> Records drawn from a dataset
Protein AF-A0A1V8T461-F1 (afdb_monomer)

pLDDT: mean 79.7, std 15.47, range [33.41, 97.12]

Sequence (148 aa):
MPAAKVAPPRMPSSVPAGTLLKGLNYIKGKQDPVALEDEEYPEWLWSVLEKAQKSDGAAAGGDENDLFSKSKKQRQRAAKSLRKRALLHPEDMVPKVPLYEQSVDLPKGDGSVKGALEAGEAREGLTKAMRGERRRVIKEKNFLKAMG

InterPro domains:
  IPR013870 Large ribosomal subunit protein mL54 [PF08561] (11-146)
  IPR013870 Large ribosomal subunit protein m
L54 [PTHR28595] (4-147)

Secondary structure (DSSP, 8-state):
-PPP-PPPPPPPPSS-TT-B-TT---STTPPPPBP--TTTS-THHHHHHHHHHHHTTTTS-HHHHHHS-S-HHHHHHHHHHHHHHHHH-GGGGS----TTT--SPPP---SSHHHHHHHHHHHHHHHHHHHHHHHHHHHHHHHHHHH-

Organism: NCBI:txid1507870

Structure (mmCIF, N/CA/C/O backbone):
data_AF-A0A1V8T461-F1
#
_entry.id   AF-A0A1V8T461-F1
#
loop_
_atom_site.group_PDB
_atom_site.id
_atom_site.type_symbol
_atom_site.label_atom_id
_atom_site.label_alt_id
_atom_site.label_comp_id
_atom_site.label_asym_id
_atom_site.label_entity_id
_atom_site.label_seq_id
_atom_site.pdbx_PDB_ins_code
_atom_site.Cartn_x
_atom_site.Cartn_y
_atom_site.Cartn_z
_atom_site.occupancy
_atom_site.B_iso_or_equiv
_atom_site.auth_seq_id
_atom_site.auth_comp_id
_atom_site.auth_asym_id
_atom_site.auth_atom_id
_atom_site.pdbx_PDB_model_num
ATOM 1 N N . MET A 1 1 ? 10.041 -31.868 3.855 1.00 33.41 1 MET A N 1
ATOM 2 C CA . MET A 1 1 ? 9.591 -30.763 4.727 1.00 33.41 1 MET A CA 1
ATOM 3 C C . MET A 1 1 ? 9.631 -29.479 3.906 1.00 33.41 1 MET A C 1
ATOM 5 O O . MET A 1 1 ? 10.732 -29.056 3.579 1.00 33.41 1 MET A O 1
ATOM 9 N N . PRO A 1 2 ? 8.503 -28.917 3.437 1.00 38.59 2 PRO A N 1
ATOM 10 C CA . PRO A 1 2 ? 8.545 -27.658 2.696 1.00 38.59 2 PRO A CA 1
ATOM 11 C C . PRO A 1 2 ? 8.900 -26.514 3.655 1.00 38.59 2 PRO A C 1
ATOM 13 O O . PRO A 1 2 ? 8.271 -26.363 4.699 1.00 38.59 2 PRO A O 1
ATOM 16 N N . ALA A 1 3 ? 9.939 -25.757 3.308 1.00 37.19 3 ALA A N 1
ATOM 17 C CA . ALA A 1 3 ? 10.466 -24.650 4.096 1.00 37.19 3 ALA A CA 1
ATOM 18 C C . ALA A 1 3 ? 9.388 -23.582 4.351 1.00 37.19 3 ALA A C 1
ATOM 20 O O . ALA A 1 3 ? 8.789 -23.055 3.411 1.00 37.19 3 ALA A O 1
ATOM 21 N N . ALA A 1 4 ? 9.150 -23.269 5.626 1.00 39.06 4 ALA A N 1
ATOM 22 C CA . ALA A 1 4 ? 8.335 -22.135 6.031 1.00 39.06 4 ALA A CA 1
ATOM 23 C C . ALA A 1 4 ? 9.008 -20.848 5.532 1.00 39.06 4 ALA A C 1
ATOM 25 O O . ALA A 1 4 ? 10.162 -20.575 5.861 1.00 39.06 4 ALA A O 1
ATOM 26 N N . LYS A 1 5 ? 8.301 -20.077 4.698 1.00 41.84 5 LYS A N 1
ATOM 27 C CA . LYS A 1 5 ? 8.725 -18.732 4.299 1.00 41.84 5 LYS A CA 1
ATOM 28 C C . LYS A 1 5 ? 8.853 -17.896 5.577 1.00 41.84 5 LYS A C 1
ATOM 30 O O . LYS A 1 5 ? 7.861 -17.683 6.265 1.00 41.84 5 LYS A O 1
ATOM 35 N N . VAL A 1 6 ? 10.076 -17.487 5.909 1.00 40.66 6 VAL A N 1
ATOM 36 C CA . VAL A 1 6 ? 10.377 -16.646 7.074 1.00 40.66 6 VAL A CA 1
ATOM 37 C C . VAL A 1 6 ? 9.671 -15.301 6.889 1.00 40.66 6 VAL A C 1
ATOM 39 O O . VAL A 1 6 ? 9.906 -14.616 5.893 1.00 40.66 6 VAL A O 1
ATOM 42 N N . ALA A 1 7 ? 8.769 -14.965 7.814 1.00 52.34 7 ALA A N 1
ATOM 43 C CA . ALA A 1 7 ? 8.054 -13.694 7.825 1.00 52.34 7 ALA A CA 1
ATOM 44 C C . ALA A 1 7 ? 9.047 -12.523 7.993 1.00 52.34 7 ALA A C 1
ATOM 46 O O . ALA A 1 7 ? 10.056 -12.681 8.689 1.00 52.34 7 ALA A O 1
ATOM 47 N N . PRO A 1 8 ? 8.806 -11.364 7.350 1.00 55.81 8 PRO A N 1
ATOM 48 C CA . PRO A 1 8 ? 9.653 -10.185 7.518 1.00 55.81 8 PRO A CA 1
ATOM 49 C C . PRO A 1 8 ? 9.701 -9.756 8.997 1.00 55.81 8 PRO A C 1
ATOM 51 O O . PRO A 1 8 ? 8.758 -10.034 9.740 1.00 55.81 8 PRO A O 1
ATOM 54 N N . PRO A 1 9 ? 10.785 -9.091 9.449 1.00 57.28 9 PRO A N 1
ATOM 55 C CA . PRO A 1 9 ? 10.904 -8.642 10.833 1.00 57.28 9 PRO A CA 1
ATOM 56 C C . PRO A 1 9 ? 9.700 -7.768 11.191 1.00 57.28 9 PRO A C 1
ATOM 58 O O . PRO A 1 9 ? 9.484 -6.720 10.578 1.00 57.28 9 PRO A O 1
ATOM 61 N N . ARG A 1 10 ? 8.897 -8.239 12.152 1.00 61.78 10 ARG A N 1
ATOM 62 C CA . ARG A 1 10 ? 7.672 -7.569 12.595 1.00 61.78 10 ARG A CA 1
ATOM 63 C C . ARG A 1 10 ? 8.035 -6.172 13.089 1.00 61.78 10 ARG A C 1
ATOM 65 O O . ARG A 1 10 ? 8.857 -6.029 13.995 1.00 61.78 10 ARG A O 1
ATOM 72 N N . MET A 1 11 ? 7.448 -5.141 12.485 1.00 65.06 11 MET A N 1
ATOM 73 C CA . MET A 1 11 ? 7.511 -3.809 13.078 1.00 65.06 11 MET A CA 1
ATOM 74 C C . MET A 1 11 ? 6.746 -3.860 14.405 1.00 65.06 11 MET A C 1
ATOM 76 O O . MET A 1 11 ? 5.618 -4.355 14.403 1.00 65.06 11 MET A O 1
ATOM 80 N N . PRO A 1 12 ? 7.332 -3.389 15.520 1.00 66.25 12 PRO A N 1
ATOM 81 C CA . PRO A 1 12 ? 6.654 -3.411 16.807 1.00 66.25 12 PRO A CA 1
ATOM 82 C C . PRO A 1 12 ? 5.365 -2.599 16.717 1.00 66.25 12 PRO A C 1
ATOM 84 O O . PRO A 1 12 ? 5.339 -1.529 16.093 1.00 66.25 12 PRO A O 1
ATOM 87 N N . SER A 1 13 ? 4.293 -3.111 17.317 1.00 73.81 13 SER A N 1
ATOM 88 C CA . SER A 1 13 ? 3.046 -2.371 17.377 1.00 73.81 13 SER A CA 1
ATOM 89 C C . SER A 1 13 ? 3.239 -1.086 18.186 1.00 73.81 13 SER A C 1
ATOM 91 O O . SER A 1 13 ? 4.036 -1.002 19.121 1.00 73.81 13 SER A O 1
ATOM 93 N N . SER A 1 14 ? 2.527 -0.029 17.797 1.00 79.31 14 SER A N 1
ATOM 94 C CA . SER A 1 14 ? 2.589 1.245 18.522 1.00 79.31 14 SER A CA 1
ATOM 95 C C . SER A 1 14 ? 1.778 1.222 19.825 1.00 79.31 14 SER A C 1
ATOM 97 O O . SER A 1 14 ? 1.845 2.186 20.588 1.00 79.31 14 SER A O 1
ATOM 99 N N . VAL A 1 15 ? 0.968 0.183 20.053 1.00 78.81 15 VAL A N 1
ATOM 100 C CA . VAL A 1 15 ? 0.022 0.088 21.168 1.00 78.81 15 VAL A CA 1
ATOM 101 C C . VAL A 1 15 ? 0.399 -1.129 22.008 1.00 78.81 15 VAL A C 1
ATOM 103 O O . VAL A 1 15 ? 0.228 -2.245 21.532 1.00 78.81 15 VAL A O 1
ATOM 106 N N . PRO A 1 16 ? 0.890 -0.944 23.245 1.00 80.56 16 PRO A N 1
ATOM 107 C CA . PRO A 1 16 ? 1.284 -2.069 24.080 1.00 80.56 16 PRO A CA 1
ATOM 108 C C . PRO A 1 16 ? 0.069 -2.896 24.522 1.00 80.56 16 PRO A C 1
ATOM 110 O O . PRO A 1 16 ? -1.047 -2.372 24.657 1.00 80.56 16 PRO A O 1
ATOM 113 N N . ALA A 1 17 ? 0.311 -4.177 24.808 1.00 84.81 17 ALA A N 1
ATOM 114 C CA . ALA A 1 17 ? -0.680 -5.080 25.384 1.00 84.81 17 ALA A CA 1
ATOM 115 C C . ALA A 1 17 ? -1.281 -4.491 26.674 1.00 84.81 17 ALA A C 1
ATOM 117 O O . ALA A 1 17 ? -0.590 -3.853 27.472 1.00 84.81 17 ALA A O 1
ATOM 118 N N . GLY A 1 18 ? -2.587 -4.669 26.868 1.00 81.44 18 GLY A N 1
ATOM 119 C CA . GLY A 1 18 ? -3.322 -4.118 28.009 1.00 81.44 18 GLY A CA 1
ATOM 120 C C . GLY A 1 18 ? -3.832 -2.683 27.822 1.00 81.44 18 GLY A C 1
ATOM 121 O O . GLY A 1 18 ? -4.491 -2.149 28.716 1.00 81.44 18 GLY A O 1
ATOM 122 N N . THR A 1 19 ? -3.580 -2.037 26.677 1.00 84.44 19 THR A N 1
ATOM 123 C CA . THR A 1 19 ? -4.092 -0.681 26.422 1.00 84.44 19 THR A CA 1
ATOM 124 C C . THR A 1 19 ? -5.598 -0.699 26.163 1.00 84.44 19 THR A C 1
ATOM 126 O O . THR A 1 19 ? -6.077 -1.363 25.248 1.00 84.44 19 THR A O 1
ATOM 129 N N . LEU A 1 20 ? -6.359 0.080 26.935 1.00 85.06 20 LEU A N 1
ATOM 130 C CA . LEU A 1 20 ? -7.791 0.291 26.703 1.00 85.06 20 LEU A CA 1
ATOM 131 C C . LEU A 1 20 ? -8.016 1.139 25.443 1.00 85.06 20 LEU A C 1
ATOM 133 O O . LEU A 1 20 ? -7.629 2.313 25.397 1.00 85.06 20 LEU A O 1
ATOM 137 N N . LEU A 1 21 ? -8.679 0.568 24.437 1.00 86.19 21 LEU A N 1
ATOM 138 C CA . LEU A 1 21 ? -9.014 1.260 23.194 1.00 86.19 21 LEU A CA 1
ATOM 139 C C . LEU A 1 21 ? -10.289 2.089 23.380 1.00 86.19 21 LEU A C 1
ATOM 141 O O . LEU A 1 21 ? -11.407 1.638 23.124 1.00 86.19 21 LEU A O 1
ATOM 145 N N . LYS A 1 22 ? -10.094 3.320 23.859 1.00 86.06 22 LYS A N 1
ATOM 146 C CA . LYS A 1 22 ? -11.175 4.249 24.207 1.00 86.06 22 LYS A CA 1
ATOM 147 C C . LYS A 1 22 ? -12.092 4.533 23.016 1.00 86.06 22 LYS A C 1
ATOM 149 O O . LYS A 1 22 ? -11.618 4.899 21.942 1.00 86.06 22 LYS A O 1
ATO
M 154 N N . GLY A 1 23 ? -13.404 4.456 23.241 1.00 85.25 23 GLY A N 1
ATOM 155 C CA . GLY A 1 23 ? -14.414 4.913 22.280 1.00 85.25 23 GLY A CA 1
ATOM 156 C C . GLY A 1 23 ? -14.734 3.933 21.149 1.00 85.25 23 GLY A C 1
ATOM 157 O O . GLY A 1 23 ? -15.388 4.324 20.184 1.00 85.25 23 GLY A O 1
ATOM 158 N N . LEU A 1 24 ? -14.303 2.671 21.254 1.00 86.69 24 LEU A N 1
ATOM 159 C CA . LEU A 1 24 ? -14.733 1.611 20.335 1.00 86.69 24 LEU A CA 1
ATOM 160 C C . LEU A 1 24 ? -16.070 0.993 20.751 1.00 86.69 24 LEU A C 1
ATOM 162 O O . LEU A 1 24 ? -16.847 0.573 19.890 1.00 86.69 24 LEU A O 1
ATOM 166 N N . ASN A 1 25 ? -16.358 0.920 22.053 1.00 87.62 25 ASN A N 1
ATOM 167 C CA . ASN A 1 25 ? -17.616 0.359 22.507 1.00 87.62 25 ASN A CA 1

> Work request
What is needed is a word-for-word restatement of every line from the one with "ATOM 149 O O" to the end of the entries above.

> Task answer
ATOM 149 O O . LYS A 1 22 ? -11.618 4.899 21.942 1.00 86.06 22 LYS A O 1
ATO
M 154 N N . GLY A 1 23 ? -13.404 4.456 23.241 1.00 85.25 23 GLY A N 1
ATOM 155 C CA . GLY A 1 23 ? -14.414 4.913 22.280 1.00 85.25 23 GLY A CA 1
ATOM 156 C C . GLY A 1 23 ? -14.734 3.933 21.149 1.00 85.25 23 GLY A C 1
ATOM 157 O O . GLY A 1 23 ? -15.388 4.324 20.184 1.00 85.25 23 GLY A O 1
ATOM 158 N N . LEU A 1 24 ? -14.303 2.671 21.254 1.00 86.69 24 LEU A N 1
ATOM 159 C CA . LEU A 1 24 ? -14.733 1.611 20.335 1.00 86.69 24 LEU A CA 1
ATOM 160 C C . LEU A 1 24 ? -16.070 0.993 20.751 1.00 86.69 24 LEU A C 1
ATOM 162 O O . LEU A 1 24 ? -16.847 0.573 19.890 1.00 86.69 24 LEU A O 1
ATOM 166 N N . ASN A 1 25 ? -16.358 0.920 22.053 1.00 87.62 25 ASN A N 1
ATOM 167 C CA . ASN A 1 25 ? -17.616 0.359 22.507 1.00 87.62 25 ASN A CA 1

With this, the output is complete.